I love my “swirly” bundt pan, but it’s a tad smaller than the average bundt and I always have leftover batter. This may not seem like an issue, but sometimes I don’t want to make extra cupcakes or little cakes. I just want One Big Bundt! So, after dropping a few subtle hints and finally telling my Mom that I was planning a heist and the prize was her Classic Bundt pan… Voila! She told me that one was on it’s way to me! Thanks, Mom! (sometimes, a girl needs to resort to extreme measures)
We are at the tail-end of summer and blueberry season is almost gone. I try to get my hands on everything I can before they disappear until next year. Blueberry is one of my favorite flavors, so I “Blueberry All The Things” in summer. Seriously. Between blueberries and cherries, we went through about 25 – 30 pounds from the beginning of June through August. Considering that none of it was turned into jam or canned for future use, that’s a hefty amount. I’d like to state that a few friends and clients were the recipients of some of it, so it makes me sound a little less piggish.
At least a third of the blueberries have been used in the form of cake, because, well… CAKE. Who doesn’t like cake?! This blueberry crumb cake is always a hit. It does not matter one iota that I cook for a living, when I have to unmold a cake; I hold my breath and pray the Baking Gods are smiling down on me. A regular round cake, a bundt, whatever it is and even if I’m 100% sure that I’ve done everything exactly as I should; I still hold my breath. I know I’m not alone, you’ve been traumatized too. You are baking a cake for an occasion, not just a weekday family dessert, no… that would be too easy. You are baking a cake for someone’s special day or for a crowd of people coming over and you go to extra lengths to make sure everything is perfect. The cake has cooled sufficiently and you turn over the pan only to have a chunk stuck to the pan. Yep, it has happened to all of us.
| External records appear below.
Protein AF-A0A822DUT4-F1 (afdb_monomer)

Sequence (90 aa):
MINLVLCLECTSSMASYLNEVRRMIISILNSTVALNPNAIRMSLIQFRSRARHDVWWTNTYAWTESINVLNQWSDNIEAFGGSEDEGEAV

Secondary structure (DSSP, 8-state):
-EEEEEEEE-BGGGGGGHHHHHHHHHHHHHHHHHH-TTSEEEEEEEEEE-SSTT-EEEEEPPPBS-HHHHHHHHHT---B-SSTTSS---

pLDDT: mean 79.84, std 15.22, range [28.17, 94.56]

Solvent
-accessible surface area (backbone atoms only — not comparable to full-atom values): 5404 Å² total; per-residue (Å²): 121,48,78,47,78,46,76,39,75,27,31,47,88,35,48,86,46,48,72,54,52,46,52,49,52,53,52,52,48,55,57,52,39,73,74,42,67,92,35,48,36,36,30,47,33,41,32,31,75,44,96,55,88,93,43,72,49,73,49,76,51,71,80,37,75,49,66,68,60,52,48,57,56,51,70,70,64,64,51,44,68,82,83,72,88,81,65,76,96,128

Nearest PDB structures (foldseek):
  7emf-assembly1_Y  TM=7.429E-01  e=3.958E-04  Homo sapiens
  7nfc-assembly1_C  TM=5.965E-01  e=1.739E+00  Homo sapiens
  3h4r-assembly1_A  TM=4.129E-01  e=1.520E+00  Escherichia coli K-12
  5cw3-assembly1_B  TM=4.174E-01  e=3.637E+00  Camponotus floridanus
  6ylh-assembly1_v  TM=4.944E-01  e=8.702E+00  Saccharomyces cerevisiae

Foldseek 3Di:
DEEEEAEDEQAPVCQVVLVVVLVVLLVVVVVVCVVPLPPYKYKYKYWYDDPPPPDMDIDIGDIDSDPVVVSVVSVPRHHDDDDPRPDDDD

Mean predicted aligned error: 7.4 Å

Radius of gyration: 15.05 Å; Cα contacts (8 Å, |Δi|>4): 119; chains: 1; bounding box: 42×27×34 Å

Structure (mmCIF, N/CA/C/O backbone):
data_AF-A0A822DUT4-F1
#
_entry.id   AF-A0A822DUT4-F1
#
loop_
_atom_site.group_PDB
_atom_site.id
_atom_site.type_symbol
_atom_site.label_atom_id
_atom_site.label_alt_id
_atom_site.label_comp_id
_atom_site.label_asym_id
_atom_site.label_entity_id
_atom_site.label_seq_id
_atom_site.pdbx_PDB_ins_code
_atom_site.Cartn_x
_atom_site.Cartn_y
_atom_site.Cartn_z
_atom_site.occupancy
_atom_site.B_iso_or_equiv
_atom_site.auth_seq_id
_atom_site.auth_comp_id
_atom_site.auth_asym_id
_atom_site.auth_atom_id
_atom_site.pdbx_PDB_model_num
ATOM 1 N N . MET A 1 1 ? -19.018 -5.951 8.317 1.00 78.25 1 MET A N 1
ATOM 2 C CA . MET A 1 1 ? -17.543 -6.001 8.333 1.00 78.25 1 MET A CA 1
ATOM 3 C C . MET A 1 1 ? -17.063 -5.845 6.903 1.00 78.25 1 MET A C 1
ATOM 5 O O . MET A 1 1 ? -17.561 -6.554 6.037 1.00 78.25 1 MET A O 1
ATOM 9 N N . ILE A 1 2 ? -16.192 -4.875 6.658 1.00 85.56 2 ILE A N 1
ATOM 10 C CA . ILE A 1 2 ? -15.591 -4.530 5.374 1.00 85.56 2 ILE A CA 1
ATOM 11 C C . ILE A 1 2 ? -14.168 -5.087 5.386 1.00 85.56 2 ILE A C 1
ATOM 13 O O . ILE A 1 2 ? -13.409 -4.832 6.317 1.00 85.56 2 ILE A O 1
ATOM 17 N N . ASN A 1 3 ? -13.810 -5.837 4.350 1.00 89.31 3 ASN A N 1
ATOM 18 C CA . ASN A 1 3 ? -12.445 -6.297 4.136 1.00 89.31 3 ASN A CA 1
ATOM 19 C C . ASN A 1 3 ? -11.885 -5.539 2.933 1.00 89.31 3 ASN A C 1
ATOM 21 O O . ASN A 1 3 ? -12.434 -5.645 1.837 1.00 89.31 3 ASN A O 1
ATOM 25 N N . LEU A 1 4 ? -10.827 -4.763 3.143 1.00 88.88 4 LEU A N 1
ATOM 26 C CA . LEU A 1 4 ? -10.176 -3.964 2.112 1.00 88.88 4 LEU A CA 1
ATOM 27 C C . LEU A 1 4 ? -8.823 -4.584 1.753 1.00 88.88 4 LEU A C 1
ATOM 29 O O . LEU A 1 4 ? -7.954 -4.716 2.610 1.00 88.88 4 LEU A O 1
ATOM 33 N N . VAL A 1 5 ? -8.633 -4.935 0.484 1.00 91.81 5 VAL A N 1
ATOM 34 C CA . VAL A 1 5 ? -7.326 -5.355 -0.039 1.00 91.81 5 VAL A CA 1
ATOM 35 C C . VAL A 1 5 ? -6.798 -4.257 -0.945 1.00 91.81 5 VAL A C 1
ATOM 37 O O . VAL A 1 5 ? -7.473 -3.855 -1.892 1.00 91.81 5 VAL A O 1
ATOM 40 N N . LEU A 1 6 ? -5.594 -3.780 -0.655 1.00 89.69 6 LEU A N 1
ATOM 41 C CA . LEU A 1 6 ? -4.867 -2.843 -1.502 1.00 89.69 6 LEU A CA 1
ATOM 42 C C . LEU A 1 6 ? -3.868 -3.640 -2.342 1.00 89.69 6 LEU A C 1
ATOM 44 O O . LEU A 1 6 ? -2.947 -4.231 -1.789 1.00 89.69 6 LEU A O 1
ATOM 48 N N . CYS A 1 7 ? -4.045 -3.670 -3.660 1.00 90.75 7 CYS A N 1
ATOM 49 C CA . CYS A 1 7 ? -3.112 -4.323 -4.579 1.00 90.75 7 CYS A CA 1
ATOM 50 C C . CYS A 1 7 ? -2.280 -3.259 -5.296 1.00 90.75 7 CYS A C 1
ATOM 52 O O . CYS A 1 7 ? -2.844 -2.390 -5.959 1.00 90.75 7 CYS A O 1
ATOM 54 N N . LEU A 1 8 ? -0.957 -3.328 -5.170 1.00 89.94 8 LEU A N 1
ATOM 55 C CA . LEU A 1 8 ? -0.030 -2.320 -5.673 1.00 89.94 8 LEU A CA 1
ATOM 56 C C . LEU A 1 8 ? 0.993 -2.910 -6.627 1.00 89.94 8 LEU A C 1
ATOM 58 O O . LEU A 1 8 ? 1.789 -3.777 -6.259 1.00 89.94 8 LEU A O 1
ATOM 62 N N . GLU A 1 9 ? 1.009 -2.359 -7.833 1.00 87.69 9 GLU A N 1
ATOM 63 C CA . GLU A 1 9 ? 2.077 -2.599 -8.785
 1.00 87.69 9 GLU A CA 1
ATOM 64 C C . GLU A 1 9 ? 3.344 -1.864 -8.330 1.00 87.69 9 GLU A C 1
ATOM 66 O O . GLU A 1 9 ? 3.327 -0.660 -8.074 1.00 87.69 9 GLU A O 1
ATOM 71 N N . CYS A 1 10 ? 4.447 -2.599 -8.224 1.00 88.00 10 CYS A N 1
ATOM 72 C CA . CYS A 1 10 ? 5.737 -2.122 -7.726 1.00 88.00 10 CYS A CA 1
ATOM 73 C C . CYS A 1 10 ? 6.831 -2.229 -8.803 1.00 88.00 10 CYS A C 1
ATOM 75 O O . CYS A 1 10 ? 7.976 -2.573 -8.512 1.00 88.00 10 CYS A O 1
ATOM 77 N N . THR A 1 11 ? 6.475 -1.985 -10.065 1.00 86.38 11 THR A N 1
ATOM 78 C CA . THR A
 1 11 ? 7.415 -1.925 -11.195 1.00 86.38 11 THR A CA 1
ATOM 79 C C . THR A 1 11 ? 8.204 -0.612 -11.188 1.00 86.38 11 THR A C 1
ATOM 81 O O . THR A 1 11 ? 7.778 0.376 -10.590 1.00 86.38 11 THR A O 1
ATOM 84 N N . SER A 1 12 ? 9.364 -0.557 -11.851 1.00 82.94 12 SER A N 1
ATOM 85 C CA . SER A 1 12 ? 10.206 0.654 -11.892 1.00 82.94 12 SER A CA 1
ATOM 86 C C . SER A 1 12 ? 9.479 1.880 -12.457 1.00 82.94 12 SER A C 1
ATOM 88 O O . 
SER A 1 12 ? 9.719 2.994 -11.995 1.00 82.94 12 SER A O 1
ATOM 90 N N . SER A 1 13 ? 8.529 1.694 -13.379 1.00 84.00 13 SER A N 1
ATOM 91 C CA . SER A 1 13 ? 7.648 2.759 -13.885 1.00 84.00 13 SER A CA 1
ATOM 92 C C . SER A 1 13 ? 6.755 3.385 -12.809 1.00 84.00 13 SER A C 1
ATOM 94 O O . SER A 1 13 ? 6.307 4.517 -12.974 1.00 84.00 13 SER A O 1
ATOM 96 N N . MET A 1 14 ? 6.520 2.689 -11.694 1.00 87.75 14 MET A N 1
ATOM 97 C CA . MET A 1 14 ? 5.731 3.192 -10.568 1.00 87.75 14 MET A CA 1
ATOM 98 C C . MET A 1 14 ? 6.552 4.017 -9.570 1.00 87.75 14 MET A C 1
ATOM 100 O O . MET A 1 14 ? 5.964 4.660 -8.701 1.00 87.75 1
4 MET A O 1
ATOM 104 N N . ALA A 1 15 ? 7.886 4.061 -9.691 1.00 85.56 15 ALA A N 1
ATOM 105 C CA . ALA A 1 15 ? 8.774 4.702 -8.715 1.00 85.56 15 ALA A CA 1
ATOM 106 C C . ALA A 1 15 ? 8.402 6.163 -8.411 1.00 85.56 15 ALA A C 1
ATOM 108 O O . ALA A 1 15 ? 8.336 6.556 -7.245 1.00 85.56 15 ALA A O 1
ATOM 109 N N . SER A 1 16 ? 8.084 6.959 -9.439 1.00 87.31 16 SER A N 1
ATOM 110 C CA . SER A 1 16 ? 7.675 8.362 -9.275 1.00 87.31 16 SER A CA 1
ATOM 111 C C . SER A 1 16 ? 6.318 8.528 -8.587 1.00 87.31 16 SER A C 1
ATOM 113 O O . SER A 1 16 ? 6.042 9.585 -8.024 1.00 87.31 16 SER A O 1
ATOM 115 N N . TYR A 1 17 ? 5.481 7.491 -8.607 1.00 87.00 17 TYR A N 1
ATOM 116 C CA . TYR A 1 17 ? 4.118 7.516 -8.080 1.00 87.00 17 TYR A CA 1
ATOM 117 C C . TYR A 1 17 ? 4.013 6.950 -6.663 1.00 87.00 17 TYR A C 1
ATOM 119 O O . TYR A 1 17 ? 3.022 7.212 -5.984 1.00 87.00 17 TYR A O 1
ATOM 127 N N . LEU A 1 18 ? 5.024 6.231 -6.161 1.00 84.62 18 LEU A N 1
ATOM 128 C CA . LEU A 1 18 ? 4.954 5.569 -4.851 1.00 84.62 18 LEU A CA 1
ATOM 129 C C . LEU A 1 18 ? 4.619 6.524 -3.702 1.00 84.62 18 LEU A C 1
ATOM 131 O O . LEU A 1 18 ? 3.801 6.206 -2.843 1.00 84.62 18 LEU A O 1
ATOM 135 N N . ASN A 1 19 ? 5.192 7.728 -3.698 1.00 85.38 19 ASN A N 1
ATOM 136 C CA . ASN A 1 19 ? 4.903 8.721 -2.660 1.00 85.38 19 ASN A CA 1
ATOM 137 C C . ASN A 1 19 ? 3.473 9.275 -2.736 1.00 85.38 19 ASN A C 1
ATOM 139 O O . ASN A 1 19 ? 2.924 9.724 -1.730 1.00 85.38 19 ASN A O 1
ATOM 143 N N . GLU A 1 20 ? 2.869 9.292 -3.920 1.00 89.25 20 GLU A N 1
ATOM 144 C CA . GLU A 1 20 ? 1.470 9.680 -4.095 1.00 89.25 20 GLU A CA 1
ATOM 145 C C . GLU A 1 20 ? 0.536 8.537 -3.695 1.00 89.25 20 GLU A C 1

You can see in the photo that my berries sank, despite my best effort. They were floured and put in their proper place, but they had a mind of their own. It obviously didn’t affect the deliciousness of the cake, however, I baked another one after this guy and took it to a friends house. Wouldn’t you know, those berries stayed put! Perhaps my berries in the first cake were bigger or maybe they are just camera shy… Either way, I had already taken photos of this cake, so I didn’t bother to shoot new ones. If your berries are better behaved than mine when you make this recipe, share your photos with me over on the Facebook page! I’d love to see them!
- 2 sticks unsalted butter, room temp (1 cup) + 2TB for buttering pan
- 2 cups fresh blueberries, dusted with flour & set aside
- 2 cups sugar
- 13 oz. cake flour (about 3 cups) + a few TB for flouring pan
- 2 teaspoons baking powder
- 1/2 teaspoon baking soda
- 1 level teaspoon salt (fine sea salt is preferable, I used kosher because it's what I had)
- 1 1/2 teaspoons vanilla
- 4 large eggs, room temp
- 1 cup buttermilk, room temp
- 1 cup powdered sugar
- zest of 1 lemon
- juice of half lemon
- Preheat oven to 350°F (177°C)
- Butter and flour a 12 cup Bundt pan, being careful to cover every crease!
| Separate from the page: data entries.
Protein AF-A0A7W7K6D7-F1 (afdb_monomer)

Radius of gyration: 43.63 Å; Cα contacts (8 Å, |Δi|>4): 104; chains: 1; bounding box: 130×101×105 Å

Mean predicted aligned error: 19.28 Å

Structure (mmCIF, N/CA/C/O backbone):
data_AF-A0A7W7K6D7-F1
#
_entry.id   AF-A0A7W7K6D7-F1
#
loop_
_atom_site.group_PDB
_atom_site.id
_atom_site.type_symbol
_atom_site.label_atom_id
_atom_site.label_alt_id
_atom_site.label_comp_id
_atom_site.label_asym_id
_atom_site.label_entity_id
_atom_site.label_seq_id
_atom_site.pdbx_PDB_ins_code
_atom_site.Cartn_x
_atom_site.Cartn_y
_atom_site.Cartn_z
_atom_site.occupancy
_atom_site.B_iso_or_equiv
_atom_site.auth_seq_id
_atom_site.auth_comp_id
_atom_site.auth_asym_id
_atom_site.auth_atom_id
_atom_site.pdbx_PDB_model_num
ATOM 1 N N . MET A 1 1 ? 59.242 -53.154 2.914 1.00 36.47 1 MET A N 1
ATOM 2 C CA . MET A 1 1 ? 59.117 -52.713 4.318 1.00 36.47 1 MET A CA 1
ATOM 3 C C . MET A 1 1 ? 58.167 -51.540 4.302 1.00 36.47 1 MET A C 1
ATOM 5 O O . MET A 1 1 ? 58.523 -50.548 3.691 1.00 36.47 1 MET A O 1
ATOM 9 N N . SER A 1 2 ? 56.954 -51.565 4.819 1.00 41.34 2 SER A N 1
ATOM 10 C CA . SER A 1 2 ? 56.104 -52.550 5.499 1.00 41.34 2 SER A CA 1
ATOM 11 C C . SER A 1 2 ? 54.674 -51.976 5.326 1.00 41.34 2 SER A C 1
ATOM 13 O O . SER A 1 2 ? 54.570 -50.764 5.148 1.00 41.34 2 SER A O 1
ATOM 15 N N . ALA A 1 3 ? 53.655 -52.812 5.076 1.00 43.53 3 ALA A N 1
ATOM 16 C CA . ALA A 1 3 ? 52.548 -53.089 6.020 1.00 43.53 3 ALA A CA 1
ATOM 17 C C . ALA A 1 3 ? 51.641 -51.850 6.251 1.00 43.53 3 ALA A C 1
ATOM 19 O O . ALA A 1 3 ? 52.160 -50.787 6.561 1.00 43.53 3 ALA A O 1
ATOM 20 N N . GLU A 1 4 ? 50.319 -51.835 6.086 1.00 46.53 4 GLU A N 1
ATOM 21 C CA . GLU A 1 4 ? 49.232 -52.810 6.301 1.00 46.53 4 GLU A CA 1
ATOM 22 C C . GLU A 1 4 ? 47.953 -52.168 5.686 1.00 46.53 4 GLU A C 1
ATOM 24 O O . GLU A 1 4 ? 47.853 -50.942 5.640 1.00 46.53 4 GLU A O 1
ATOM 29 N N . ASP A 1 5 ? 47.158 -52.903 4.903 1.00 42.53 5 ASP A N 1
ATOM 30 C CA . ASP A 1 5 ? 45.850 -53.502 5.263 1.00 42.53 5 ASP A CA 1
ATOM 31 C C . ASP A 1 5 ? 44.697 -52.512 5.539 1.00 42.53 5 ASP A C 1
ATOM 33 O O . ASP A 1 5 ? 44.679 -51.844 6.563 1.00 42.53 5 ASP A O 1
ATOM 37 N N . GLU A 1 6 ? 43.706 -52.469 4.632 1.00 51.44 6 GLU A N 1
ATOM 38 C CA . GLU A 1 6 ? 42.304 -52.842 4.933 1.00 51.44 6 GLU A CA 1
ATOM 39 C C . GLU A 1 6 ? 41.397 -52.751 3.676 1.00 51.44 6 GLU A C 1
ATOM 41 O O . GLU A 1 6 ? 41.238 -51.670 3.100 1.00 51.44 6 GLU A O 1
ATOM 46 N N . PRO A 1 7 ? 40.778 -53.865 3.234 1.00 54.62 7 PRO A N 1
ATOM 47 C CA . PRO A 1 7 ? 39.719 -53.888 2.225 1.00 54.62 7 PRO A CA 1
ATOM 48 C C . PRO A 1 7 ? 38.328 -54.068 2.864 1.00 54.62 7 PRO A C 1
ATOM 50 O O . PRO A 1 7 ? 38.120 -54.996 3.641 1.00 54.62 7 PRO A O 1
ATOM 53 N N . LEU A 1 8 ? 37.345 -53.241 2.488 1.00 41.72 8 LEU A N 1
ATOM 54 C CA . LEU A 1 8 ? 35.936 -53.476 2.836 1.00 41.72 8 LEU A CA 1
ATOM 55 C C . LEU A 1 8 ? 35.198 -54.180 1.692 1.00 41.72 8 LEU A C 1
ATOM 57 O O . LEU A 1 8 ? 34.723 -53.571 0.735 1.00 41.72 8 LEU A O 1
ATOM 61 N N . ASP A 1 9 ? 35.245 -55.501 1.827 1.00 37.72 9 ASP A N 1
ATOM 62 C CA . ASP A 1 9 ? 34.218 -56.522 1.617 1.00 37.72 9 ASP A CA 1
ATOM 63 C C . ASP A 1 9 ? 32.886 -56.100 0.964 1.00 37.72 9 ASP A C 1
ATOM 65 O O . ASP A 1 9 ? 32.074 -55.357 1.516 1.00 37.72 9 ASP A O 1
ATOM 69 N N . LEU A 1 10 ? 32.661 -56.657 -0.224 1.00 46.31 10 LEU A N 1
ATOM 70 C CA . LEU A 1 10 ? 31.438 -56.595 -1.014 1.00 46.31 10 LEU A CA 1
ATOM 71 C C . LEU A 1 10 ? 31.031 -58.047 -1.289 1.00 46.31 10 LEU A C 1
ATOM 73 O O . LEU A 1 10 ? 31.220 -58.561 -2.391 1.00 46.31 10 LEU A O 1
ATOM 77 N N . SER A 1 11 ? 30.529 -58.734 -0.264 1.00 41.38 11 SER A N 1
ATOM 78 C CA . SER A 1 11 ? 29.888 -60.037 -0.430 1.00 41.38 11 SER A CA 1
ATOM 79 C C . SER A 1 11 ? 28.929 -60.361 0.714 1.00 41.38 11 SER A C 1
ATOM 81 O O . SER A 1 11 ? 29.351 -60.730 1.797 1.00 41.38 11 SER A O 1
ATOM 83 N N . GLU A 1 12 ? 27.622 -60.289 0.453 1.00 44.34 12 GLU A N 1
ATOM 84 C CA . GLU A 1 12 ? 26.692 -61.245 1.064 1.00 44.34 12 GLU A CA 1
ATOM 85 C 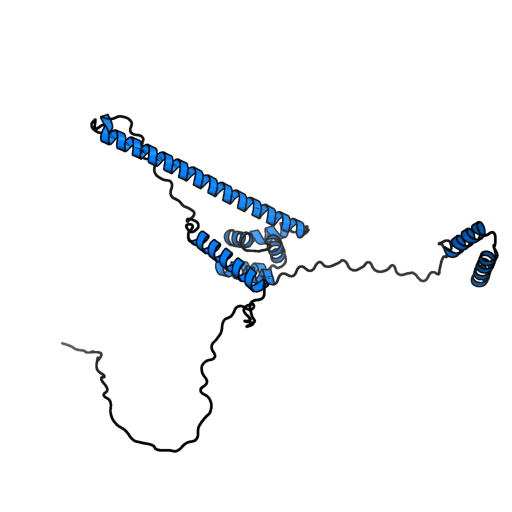C . GLU A 1 12 ? 25.457 -61.438 0.174 1.00 44.34 12 GLU A C 1
ATOM 87 O O . GLU A 1 12 ? 24.467 -60.710 0.198 1.00 44.34 12 GLU A O 1
ATOM 92 N N . GLU A 1 13 ? 25.598 -62.439 -0.687 1.00 48.22 13 GLU A N 1
ATOM 93 C CA . GLU A 1 13 ? 24.536 -63.214 -1.304 1.00 48.22 13 GLU A CA 1
ATOM 94 C C . GLU A 1 13 ? 24.033 -64.208 -0.249 1.00 48.22 13 GLU A C 1
ATOM 96 O O . GLU A 1 13 ? 24.821 -65.006 0.257 1.00 48.22 13 GLU A O 1
ATOM 101 N N . LEU A 1 14 ? 22.740 -64.184 0.090 1.00 36.16 14 LEU A N 1
ATOM 102 C CA . LEU A 1 14 ? 22.136 -65.242 0.898 1.00 36.16 14 LEU A CA 1
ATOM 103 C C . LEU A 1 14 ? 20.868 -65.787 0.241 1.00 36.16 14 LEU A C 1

- In a medium bowl: whisk flour, salt, baking powder and baking soda until combined and set aside.
- In the bowl of a stand mixer, with the paddle attachment (or a medium bowl with hand mixer): Cream butter and sugar until light and fluffy (4-5 minutes), add eggs one at a time until fully incorporated, scraping down the bowl between additions. Add in vanilla, mix for about 30 seconds just to combine everything. Scrape down bowl again.
- Add in half the flour mixture, mix until just combined. Followed by half of the buttermilk. Scrape down bowl again and add the rest of the flour mixture. Mix until just combined, followed by the last of the buttermilk. Mix until just combined.
- Pour 3/4 of the mixture into the bundt pan, sprinkle blueberries on top of batter, then pour the remaining batter on top of the blueberries so they are covered.
- Bake for 45-55 minutes, or until a tester comes out clean. Baking time will vary depending on your oven.
- At the 45 minute mark, take a peek in the oven and if the cake is golden and has pulled away from the sides of the pan a bit, test it.
- When a tester comes out clean, remove from oven and let the cake cool for 10 - 15 minutes in the pan before turning it out onto a cooling rack to cool completely.
- In a small bowl: combine powdered sugar, zest and juice. Stir until smooth & glossy. Drizzle over cooled cake.
- - I like the glaze on the thinner side, but if you prefer it thicker, add more powdered sugar (or less lemon juice)
- - The easiest way to glaze the cake without it getting all over the counter is to set a cooling rack inside of a sheet pan (cookie sheet) and drizzle glaze. The sheet pan will catch the drips and the counters will stay clean!
- - If you do not plan on serving the cake within a day or two, wrap it tightly in plastic wrap while it is just the slightest bit warm and place it in the freezer.